Monday, March 7, 2011

The Latest from Isabel Allende

I first fell in love with Isabel Allende after reading The House of the Spirits. This was a very long time ago after I had ended a long marriage to a cold, withholding man and the passion and fire of an Allende was just what the doctor ordered. I was relying on Ms. Allende and also writers like Laura Esquivel (Like Water for Chocolate) to help me rediscover the spirited person who had been tamped down to the point of disappearing. Only one problem, Allende's character ended up mad and Esquivel's burned to death after a torrid night with her true love.

I returned to Allende and cemented my loyalty to her after reading Paula, a beautiful but difficult book about her only daughter who suffered from a lengthy, debilitating disease that eventually killed her. It is in these very personal books (Aphrodite, My Invented Country) that I think Allende excels. Her forays into historical fiction?
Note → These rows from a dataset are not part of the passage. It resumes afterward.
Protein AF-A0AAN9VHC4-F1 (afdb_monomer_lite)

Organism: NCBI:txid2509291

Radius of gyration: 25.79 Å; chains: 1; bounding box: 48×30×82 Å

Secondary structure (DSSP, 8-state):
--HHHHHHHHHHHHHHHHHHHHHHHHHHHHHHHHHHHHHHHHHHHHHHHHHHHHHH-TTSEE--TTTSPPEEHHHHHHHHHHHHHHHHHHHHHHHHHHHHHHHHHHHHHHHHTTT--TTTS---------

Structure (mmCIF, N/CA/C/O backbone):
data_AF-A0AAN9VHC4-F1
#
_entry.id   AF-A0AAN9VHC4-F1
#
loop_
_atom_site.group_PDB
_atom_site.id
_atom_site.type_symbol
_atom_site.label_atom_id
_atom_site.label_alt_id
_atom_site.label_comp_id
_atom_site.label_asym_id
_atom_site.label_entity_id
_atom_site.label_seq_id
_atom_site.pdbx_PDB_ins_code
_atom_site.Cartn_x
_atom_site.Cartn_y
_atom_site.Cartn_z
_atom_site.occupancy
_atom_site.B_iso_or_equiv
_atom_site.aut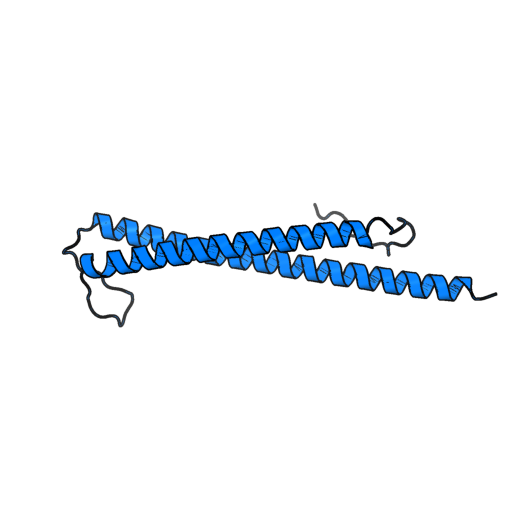h_seq_id
_atom_site.auth_comp_id
_atom_site.auth_asym_id
_atom_site.auth_atom_id
_atom_site.pdbx_PDB_model_num
ATOM 1 N N . MET A 1 1 ? 20.593 -5.269 -54.723 1.00 50.12 1 MET A N 1
ATOM 2 C CA . MET A 1 1 ? 21.177 -4.316 -53.757 1.00 50.12 1 MET A CA 1
ATOM 3 C C . MET A 1 1 ? 20.128 -4.198 -52.665 1.00 50.12 1 MET A C 1
ATOM 5 O O . MET A 1 1 ? 19.353 -3.266 -52.725 1.00 50.12 1 MET A O 1
ATOM 9 N N . ASP A 1 2 ? 20.006 -5.169 -51.750 1.00 54.09 2 ASP A N 1
ATOM 10 C CA . ASP A 1 2 ? 18.790 -5.248 -50.904 1.00 54.09 2 ASP A CA 1
ATOM 11 C C . ASP A 1 2 ? 19.038 -5.737 -49.467 1.00 54.09 2 ASP A C 1
ATOM 13 O O . ASP A 1 2 ? 18.122 -5.739 -48.654 1.00 54.09 2 ASP A O 1
ATOM 17 N N . MET A 1 3 ? 20.281 -6.069 -49.096 1.00 52.69 3 MET A N 1
ATOM 18 C CA . MET A 1 3 ? 20.587 -6.513 -47.725 1.00 52.69 3 MET A CA 1
ATOM 19 C C . MET A 1 3 ? 20.512 -5.387 -46.681 1.00 52.69 3 MET A C 1
ATOM 21 O O . MET A 1 3 ? 20.322 -5.662 -45.499 1.00 52.69 3 MET A O 1
ATOM 25 N N . ASP A 1 4 ? 20.640 -4.123 -47.094 1.00 55.09 4 ASP A N 1
ATOM 26 C CA . ASP A 1 4 ? 20.581 -2.978 -46.174 1.00 55.09 4 ASP A CA 1
ATOM 27 C C . ASP A 1 4 ? 19.147 -2.525 -45.866 1.00 55.09 4 ASP A C 1
ATOM 29 O O . ASP A 1 4 ? 18.929 -1.846 -44.865 1.00 55.09 4 ASP A O 1
ATOM 33 N N . ASN A 1 5 ? 18.166 -2.898 -46.696 1.00 51.88 5 ASN A N 1
ATOM 34 C CA . ASN A 1 5 ? 16.765 -2.507 -46.511 1.00 51.88 5 ASN A CA 1
ATOM 35 C C . ASN A 1 5 ? 16.011 -3.500 -45.606 1.00 51.88 5 ASN A C 1
ATOM 37 O O . ASN A 1 5 ? 15.181 -3.085 -44.800 1.00 51.88 5 ASN A O 1
ATOM 41 N N . GLU A 1 6 ? 16.345 -4.795 -45.675 1.00 54.66 6 GLU A N 1
ATOM 42 C CA . GLU A 1 6 ? 15.829 -5.816 -44.746 1.00 54.66 6 GLU A CA 1
ATOM 43 C C . GLU A 1 6 ? 16.372 -5.622 -43.325 1.00 54.66 6 GLU A C 1
ATOM 45 O O . GLU A 1 6 ? 15.594 -5.582 -42.376 1.00 54.66 6 GLU A O 1
ATOM 50 N N . LYS A 1 7 ? 17.681 -5.370 -43.171 1.00 56.31 7 LYS A N 1
ATOM 51 C CA . LYS A 1 7 ? 18.298 -5.130 -41.852 1.00 56.31 7 LYS A CA 1
ATOM 52 C C . LYS A 1 7 ? 17.731 -3.913 -41.115 1.00 56.31 7 LYS A C 1
ATOM 54 O O . LYS A 1 7 ? 17.639 -3.941 -39.892 1.00 56.31 7 LYS A O 1
ATOM 59 N N . ARG A 1 8 ? 17.348 -2.854 -41.841 1.00 58.09 8 ARG A N 1
ATOM 60 C CA . ARG A 1 8 ? 16.695 -1.666 -41.255 1.00 58.09 8 ARG A CA 1
ATOM 61 C C . ARG A 1 8 ? 15.245 -1.924 -40.854 1.00 58.09 8 ARG A C 1
ATOM 63 O O . ARG A 1 8 ? 14.777 -1.352 -39.877 1.00 58.09 8 ARG A O 1
ATOM 70 N N . LYS A 1 9 ? 14.525 -2.768 -41.599 1.00 59.56 9 LYS A N 1
ATOM 71 C CA . LYS A 1 9 ? 13.159 -3.166 -41.236 1.00 59.56 9 LYS A CA 1
ATOM 72 C C . LYS A 1 9 ? 13.148 -4.008 -39.962 1.00 59.56 9 LYS A C 1
ATOM 74 O O . LYS A 1 9 ? 12.361 -3.707 -39.072 1.00 59.56 9 LYS A O 1
ATOM 79 N N . ASP A 1 10 ? 14.059 -4.974 -39.857 1.00 60.94 10 ASP A N 1
ATOM 80 C CA . ASP A 1 10 ? 14.200 -5.812 -38.660 1.00 60.94 10 ASP A CA 1
ATOM 81 C C . ASP A 1 10 ? 14.578 -4.979 -37.423 1.00 60.94 10 ASP A C 1
ATOM 83 O O . ASP A 1 10 ? 13.963 -5.127 -36.363 1.00 60.94 10 ASP A O 1
ATOM 87 N N . SER A 1 11 ? 15.514 -4.028 -37.559 1.00 62.25 11 SER A N 1
ATOM 88 C CA . SER A 1 11 ? 15.894 -3.152 -36.441 1.00 62.25 11 SER A CA 1
ATOM 89 C C . SER A 1 11 ? 14.755 -2.234 -35.994 1.00 62.25 11 SER A C 1
ATOM 91 O O . SER A 1 11 ? 14.590 -2.001 -34.799 1.00 62.25 11 SER A O 1
ATOM 93 N N . PHE A 1 12 ? 13.943 -1.736 -36.932 1.00 62.66 12 PHE A N 1
ATOM 94 C CA . PHE A 1 12 ? 12.781 -0.903 -36.623 1.00 62.66 12 PHE A CA 1
ATOM 95 C C . PHE A 1 12 ? 11.708 -1.691 -35.855 1.00 62.66 12 PHE A C 1
ATOM 97 O O . PHE A 1 12 ? 11.217 -1.225 -34.828 1.00 62.66 12 PHE A O 1
ATOM 104 N N . THR A 1 13 ? 11.422 -2.931 -36.268 1.00 69.31 13 THR A N 1
ATOM 105 C CA . THR A 1 13 ? 10.482 -3.806 -35.547 1.00 69.31 13 THR A CA 1
ATOM 106 C C . THR A 1 13 ? 10.972 -4.204 -34.150 1.00 69.31 13 THR A C 1
ATOM 108 O O . THR A 1 13 ? 10.168 -4.349 -33.226 1.00 69.31 13 THR A O 1
ATOM 111 N N . ASP A 1 14 ? 12.286 -4.335 -33.950 1.00 75.69 14 ASP A N 1
ATOM 112 C CA . ASP A 1 14 ? 12.864 -4.598 -32.629 1.00 75.69 14 ASP A CA 1
ATOM 113 C C . ASP A 1 14 ? 12.769 -3.379 -31.696 1.00 75.69 14 ASP A C 1
ATOM 115 O O . ASP A 1 14 ? 12.483 -3.540 -30.505 1.00 75.69 14 ASP A O 1
ATOM 119 N N . VAL A 1 15 ? 12.948 -2.166 -32.231 1.00 76.19 15 VAL A N 1
ATOM 120 C CA . VAL A 1 15 ? 12.771 -0.896 -31.504 1.00 76.19 15 VAL A CA 1
ATOM 121 C C . VAL A 1 15 ? 11.321 -0.717 -31.057 1.00 76.19 15 VAL A C 1
ATOM 123 O O . VAL A 1 15 ? 11.076 -0.443 -29.880 1.00 76.19 15 VAL A O 1
ATOM 126 N N . GLU A 1 16 ? 10.354 -0.942 -31.948 1.00 80.31 16 GLU A N 1
ATOM 127 C CA . GLU A 1 16 ? 8.927 -0.875 -31.612 1.00 80.31 16 GLU A CA 1
ATOM 128 C C . GLU A 1 16 ? 8.547 -1.895 -30.532 1.00 80.31 16 GLU A C 1
ATOM 130 O O . GLU A 1 16 ? 7.849 -1.557 -29.575 1.00 80.31 16 GLU A O 1
ATOM 135 N N . ARG A 1 17 ? 9.060 -3.131 -30.613 1.00 82.12 17 ARG A N 1
ATOM 136 C CA . ARG A 1 17 ? 8.823 -4.153 -29.581 1.00 82.12 17 ARG A CA 1
ATOM 137 C C . ARG A 1 17 ? 9.397 -3.742 -28.221 1.00 82.12 17 ARG A C 1
ATOM 139 O O . ARG A 1 17 ? 8.755 -3.969 -27.197 1.00 82.12 17 ARG A O 1
ATOM 146 N N . ILE A 1 18 ? 10.590 -3.144 -28.199 1.00 83.81 18 ILE A N 1
ATOM 147 C CA . ILE A 1 18 ? 11.226 -2.636 -26.973 1.00 83.81 18 ILE A CA 1
ATOM 148 C C . ILE A 1 18 ? 10.399 -1.502 -26.360 1.00 83.81 18 ILE A C 1
ATOM 150 O O . ILE A 1 18 ? 10.175 -1.505 -25.150 1.00 83.81 18 ILE A O 1
ATOM 154 N N . LEU A 1 19 ? 9.937 -0.552 -27.179 1.00 83.81 19 LEU A N 1
ATOM 155 C CA . LEU A 1 19 ? 9.121 0.574 -26.722 1.00 83.81 19 LEU A CA 1
ATOM 156 C C . LEU A 1 19 ? 7.765 0.112 -26.194 1.00 83.81 19 LEU A C 1
ATOM 158 O O . LEU A 1 19 ? 7.374 0.521 -25.105 1.00 83.81 19 LEU A O 1
ATOM 162 N N . ASN A 1 20 ? 7.089 -0.792 -26.905 1.00 87.31 20 ASN A N 1
ATOM 163 C CA . ASN A 1 20 ? 5.820 -1.358 -26.452 1.00 87.31 20 ASN A CA 1
ATOM 164 C C . ASN A 1 20 ? 5.982 -2.063 -25.105 1.00 87.31 20 ASN A C 1
ATOM 166 O O . ASN A 1 20 ? 5.219 -1.799 -24.181 1.00 87.31 20 ASN A O 1
ATOM 170 N N . ARG A 1 21 ? 7.038 -2.870 -24.946 1.00 86.12 21 ARG A N 1
ATOM 171 C CA . ARG A 1 21 ? 7.308 -3.544 -23.674 1.00 86.12 21 ARG A CA 1
ATOM 172 C C . ARG A 1 21 ? 7.634 -2.566 -22.543 1.00 86.12 21 ARG A C 1
ATOM 174 O O . ARG A 1 21 ? 7.238 -2.794 -21.407 1.00 86.12 21 ARG A O 1
ATOM 181 N N . TYR A 1 22 ? 8.350 -1.480 -22.832 1.00 86.50 22 TYR A N 1
ATOM 182 C CA . TYR A 1 22 ? 8.599 -0.429 -21.844 1.00 86.50 22 TYR A CA 1
ATOM 183 C C . TYR A 1 22 ? 7.307 0.286 -21.433 1.00 86.50 22 TYR A C 1
ATOM 185 O O . TYR A 1 22 ? 7.097 0.519 -20.246 1.00 86.50 22 TYR A O 1
ATOM 193 N N . ASN A 1 23 ? 6.428 0.584 -22.390 1.00 87.88 23 ASN A N 1
ATOM 194 C CA . ASN A 1 23 ? 5.138 1.217 -22.120 1.00 87.88 23 ASN A CA 1
ATOM 195 C C . ASN A 1 23 ? 4.222 0.318 -21.279 1.00 87.88 23 ASN A C 1
ATOM 197 O O . ASN A 1 23 ? 3.550 0.820 -20.385 1.00 87.88 23 ASN A O 1
ATOM 201 N N . GLU A 1 24 ? 4.239 -1.000 -21.506 1.00 90.56 24 GLU A N 1
ATOM 202 C CA . GLU A 1 24 ? 3.556 -1.971 -20.636 1.00 90.56 24 GLU A CA 1
ATOM 203 C C . GLU A 1 24 ? 4.061 -1.870 -19.191 1.00 90.56 24 GLU A C 1
ATOM 205 O O . GLU A 1 24 ? 3.257 -1.750 -18.272 1.00 90.56 24 GLU A O 1
ATOM 210 N N . TYR A 1 25 ? 5.382 -1.827 -18.984 1.00 88.06 25 TYR A N 1
ATOM 211 C CA . TYR A 1 25 ? 5.944 -1.657 -17.642 1.00 88.06 25 TYR A CA 1
ATOM 212 C C . TYR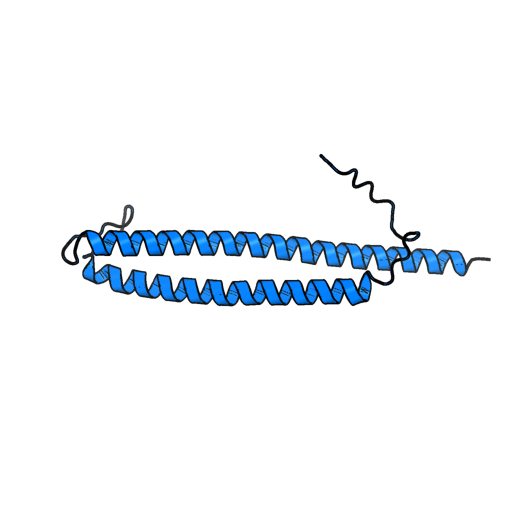 A 1 25 ? 5.536 -0.335 -16.983 1.00 88.06 25 TYR A C 1
ATOM 214 O O . TYR A 1 25 ? 5.276 -0.313 -15.783 1.00 88.06 25 TYR A O 1
ATOM 222 N N . VAL A 1 26 ? 5.489 0.763 -17.744 1.00 89.62 26 VAL A N 1
ATOM 223 C CA . VAL A 1 26 ? 5.030 2.065 -17.234 1.00 89.62 26 VAL A CA 1
ATOM 224 C C . VAL A 1 26 ? 3.569 1.981 -16.794 1.00 89.62 26 VAL A C 1
ATOM 226 O O . VAL A 1 26 ? 3.260 2.381 -15.676 1.00 89.62 26 VAL A O 1
ATOM 229 N N . ALA A 1 27 ? 2.695 1.406 -17.622 1.00 91.69 27 ALA A N 1
ATOM 230 C CA . ALA A 1 27 ? 1.277 1.262 -17.302 1.00 91.69 27 ALA A CA 1
ATOM 231 C C . ALA A 1 27 ? 1.051 0.383 -16.058 1.00 91.69 27 ALA A C 1
ATOM 233 O O . ALA A 1 27 ? 0.298 0.759 -15.161 1.00 91.69 27 ALA A O 1
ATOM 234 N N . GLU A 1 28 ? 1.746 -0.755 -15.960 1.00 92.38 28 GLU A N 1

Not so much.

Still, I knew that Island Beneath the Sea was about Haiti and the black uprising that freed the the nation from French rule and gave Toussaint Louverture a place in the history books.
It seemed prudent to learn all about Haiti at this time in its fragile existence and fiction is often a palatable way to get one's truths. I'm afraid that I've been disappointed.

I have been listening to this book for what seems like months and, though I can't deny being caught up in the lives of the characters and willing to follow through until I find out if the enslaved heroine, Zarite, will finally be given her promised freedom, the novel feels lightweight to me. Such  serious subjects as slavery, brutality, corruption, and imperialism deserve a more in-depth treatment, while Allende seems to only be skimming the surface. Her research is impeccable, surprisingly, it's her people who remain disappointingly remote. I'm finding it hard to get a bead on what's driving them.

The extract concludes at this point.